9 thoughts on “Facebook and Genealogy

  1. Great post Kim, Facebook is not only good for location specific genie discussions and tech tools but also surname and reunion groups. As you say other family members can easily dip in. What I like is some of the surname groups get found by people new to genealogy searching there own name and voila, the start asking genie questions which can lead them interested in sharing info about their branch.

    One issue for me is getting ones newsfeed more focussed, so I have made a list for all my friends and family and another for Family. History News, so all the news from the GLAM repositories as well as the commercial and non prints is in one place. The list is public anyone can subscribe to it…. https://www.facebook.com/lists/10152016130406275

    Thanks again for blogging about key benefits of Facebook for genie’s… Michelle

    1. I haven’t done much with surname groups. But I do using “lists” to focus your timeline and share with specific people is one of the most powerful yet least understood features of FB. Thanks for bringing it up!

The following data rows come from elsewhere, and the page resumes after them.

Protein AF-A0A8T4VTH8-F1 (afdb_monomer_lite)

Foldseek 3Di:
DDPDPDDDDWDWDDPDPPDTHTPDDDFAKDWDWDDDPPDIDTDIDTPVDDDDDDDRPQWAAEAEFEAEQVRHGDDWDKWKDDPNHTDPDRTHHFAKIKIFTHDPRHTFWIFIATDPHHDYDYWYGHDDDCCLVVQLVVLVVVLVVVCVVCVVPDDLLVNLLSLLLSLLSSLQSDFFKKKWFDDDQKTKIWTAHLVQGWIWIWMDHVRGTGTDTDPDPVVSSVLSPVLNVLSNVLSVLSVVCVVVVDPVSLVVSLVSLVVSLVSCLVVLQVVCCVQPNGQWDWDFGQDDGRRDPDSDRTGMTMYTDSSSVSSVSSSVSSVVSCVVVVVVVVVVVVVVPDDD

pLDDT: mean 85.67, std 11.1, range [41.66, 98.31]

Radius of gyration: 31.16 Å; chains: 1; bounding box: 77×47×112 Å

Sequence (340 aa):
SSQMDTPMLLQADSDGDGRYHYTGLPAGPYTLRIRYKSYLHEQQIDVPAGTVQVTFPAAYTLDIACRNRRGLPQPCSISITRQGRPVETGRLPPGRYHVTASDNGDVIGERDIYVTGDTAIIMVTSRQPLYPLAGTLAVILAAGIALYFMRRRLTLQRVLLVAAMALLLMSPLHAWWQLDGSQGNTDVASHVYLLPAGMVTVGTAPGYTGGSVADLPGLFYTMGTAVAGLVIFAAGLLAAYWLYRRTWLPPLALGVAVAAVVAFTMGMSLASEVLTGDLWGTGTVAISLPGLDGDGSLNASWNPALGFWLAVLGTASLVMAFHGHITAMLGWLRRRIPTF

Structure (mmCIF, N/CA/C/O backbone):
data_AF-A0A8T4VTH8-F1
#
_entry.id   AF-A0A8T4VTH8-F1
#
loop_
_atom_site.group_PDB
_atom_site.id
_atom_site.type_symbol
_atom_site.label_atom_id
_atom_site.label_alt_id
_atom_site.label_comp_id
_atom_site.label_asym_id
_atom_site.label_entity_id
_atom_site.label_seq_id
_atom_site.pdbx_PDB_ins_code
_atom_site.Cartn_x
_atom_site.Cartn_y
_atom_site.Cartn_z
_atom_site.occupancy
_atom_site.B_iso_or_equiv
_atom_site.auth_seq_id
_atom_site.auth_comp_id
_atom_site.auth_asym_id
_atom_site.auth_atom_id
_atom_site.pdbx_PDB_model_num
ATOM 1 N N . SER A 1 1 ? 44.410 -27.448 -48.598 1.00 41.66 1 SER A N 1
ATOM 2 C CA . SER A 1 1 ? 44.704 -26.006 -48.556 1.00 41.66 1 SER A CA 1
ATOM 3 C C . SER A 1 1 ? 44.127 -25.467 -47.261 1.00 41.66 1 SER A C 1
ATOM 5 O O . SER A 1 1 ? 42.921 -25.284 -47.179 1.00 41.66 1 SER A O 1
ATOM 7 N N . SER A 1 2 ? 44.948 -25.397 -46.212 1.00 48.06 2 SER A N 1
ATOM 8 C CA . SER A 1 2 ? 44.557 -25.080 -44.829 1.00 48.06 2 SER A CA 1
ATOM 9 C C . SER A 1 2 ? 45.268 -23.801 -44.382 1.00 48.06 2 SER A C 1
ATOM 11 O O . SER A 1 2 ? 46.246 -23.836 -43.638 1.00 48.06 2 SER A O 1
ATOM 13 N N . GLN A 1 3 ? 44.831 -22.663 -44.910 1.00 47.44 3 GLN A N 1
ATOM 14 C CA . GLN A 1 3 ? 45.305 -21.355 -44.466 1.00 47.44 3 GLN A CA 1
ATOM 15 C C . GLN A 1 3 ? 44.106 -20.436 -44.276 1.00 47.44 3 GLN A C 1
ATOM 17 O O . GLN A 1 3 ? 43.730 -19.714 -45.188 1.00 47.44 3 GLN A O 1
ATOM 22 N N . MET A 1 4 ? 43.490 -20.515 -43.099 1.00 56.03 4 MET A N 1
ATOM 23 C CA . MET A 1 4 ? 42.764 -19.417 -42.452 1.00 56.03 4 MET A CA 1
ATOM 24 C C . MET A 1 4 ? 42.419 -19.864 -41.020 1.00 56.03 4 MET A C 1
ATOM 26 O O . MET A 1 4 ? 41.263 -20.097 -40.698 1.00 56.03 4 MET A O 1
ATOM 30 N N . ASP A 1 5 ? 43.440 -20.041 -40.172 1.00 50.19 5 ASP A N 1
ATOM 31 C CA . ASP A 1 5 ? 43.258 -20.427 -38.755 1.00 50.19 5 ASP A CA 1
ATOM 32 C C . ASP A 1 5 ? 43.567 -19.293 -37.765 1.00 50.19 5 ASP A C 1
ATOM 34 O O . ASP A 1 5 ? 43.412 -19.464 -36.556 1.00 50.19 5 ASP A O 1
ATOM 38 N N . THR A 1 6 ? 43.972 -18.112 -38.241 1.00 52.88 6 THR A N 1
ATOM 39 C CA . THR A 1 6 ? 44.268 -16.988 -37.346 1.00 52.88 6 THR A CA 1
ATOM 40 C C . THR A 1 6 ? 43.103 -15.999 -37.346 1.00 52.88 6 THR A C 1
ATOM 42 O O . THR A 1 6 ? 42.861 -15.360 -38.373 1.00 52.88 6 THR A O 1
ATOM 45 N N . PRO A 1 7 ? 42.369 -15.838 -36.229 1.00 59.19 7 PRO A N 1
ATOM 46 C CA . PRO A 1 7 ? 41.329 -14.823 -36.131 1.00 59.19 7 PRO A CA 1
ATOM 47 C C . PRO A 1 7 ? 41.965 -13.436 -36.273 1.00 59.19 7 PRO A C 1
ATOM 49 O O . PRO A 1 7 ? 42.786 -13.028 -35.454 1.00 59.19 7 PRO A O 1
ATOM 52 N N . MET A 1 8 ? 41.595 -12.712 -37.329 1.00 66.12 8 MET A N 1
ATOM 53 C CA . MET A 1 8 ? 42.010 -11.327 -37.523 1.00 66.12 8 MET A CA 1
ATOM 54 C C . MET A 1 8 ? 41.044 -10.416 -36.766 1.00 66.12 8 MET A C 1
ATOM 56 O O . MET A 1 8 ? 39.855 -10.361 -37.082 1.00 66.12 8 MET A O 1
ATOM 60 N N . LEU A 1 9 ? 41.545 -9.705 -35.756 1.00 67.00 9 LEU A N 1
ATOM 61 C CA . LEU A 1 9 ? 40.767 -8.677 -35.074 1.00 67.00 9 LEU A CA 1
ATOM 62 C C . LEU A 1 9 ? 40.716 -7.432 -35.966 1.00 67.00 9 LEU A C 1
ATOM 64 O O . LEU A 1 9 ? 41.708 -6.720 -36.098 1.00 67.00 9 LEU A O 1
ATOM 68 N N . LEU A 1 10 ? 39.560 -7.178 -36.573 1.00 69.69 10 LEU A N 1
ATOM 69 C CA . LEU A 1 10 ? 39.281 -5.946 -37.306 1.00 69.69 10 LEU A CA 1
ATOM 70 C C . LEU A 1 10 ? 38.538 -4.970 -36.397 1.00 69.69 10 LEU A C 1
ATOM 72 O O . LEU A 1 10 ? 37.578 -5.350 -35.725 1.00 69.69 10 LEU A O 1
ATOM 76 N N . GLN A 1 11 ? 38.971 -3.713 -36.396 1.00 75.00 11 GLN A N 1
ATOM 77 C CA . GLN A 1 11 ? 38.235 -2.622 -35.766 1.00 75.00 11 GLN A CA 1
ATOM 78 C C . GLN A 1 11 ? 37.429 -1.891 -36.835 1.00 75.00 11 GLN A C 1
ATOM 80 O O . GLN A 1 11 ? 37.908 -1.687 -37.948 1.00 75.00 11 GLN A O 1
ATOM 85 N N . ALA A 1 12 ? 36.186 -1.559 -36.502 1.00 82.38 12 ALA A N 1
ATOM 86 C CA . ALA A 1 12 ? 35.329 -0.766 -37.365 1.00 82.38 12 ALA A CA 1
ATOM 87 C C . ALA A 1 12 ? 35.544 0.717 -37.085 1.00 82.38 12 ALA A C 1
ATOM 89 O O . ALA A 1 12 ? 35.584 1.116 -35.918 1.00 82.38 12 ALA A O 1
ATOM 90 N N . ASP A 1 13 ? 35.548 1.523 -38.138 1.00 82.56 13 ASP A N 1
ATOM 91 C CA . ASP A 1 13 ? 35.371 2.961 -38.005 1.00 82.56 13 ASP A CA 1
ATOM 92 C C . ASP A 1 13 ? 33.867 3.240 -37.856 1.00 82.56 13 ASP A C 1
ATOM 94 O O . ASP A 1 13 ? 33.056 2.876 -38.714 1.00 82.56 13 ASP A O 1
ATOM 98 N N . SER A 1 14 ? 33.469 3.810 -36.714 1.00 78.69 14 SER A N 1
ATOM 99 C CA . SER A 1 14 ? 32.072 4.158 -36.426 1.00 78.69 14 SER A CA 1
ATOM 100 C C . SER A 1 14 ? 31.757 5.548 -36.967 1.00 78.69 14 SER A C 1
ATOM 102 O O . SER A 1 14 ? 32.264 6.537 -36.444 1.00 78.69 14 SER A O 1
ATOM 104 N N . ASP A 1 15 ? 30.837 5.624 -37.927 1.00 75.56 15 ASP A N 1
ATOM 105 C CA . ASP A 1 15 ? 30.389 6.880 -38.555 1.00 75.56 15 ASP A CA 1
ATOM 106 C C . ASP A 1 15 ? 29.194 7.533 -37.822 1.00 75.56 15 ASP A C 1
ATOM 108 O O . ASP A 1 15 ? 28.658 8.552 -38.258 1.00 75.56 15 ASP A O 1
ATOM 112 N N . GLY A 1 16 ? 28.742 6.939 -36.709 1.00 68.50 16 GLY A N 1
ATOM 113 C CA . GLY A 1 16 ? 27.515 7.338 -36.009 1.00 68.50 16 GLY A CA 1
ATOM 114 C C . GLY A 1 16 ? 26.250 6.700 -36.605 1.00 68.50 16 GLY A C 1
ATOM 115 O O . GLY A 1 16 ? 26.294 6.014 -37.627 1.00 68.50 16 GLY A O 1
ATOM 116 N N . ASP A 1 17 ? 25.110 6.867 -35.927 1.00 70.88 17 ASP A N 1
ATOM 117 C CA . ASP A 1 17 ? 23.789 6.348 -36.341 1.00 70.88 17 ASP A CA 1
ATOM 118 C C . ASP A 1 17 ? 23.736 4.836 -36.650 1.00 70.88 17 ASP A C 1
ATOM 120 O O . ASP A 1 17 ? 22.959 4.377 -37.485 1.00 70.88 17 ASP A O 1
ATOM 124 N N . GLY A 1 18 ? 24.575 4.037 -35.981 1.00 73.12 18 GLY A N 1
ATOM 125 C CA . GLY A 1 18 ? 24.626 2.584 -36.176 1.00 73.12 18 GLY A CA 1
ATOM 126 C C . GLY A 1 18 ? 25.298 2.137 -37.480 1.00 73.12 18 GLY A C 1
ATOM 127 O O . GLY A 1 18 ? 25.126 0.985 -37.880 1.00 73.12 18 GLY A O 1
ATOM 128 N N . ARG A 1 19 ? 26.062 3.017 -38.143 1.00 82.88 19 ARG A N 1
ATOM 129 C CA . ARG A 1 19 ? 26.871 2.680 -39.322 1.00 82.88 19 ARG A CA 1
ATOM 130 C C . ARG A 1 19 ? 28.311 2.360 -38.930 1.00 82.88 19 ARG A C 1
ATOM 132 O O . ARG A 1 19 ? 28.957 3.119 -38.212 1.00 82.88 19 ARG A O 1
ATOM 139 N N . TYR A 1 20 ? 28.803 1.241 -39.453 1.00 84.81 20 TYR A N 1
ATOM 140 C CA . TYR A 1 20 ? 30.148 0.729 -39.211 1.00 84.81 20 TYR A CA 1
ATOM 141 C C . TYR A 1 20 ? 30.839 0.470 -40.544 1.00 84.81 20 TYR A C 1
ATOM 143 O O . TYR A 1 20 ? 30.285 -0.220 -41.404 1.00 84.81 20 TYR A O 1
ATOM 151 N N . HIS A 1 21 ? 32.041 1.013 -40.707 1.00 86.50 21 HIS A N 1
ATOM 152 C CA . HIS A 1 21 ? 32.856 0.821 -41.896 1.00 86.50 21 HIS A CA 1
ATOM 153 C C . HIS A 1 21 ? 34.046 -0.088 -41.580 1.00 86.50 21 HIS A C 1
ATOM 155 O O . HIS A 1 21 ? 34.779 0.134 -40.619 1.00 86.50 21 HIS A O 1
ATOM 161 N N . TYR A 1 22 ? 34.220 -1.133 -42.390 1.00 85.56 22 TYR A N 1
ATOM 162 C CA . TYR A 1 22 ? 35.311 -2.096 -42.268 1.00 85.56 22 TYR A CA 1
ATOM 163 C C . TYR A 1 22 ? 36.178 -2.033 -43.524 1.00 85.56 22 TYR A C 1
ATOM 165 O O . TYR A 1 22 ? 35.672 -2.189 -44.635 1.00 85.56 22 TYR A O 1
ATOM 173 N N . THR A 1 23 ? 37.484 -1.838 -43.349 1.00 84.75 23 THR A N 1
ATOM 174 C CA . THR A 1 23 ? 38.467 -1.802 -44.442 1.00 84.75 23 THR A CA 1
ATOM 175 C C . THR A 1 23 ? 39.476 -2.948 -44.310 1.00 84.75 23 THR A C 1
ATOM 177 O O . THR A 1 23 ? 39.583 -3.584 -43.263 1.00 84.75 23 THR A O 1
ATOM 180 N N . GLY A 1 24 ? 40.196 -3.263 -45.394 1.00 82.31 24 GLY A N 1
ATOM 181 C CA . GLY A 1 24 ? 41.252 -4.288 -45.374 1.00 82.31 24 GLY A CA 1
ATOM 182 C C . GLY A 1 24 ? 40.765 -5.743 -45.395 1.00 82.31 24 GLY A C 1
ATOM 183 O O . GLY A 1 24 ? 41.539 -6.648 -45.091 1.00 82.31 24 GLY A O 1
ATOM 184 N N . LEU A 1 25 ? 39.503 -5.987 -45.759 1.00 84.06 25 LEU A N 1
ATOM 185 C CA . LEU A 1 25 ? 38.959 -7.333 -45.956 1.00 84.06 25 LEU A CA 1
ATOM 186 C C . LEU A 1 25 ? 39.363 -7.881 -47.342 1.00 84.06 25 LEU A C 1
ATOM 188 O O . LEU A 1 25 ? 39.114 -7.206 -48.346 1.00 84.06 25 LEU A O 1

  2. Genealogists.com, one of the largest family history research firms in the world has been using Facebook quite successfully and has created the most read Facebook page of any family history research firm. Likewise, FamilySearch and Ancestry.com have been using Facebook successfully for several years. Facebook is great for communicating new developments in the family history industry and for sharing educational and informative posts with others.

    1. Your organization seems to use “pages” well as a business, but as I alluded to in the post, many of our larger businesses face the challenge of a FB page filled with negativity. As a user, I’ve un-joined a few big name business pages because of how negative the comments always are…and I’m sure I’m missing some good stuff there as a result. But as they say, haters gonna hate. But when it works, it’s a beautiful thing to behold.

  3. Many of the genealogy groups and surname groups I belong to use the “documents” or “docs” feature on Facebook. There we can post genealogies, surnames we are searching, DNA information or what-have-you and it is easily accessible Other groups don’t use them at all. It is the only way to archive information on Facebook. The problem is that most of the juicy bits happen in the comments. That’s where folks make cousin connections, corrections to lineages, and all the interesting stuff that happens in the moment.

    1. Heather, thanks for the tips on the “docs” feature. I’ve seen individuals use the “notes” feature in a similar way. But you are absolutely right: All the “juicy” stuff happens in the oh-so-ephemeral comments.

  4. I have had good luck in connecting with others researching same areas and surnames with FB. Another plus has been posting pictures to County pages and having then identified! Thanks for a great post!

    1. Cheri, Aren’t the county focused groups so much fun? But it takes a lot of generous people to keep them going and keep them positive. The state ones are useful too. I’ve joined groups for Wyoming research and California research and both have a mix of beginning through advanced members contributing.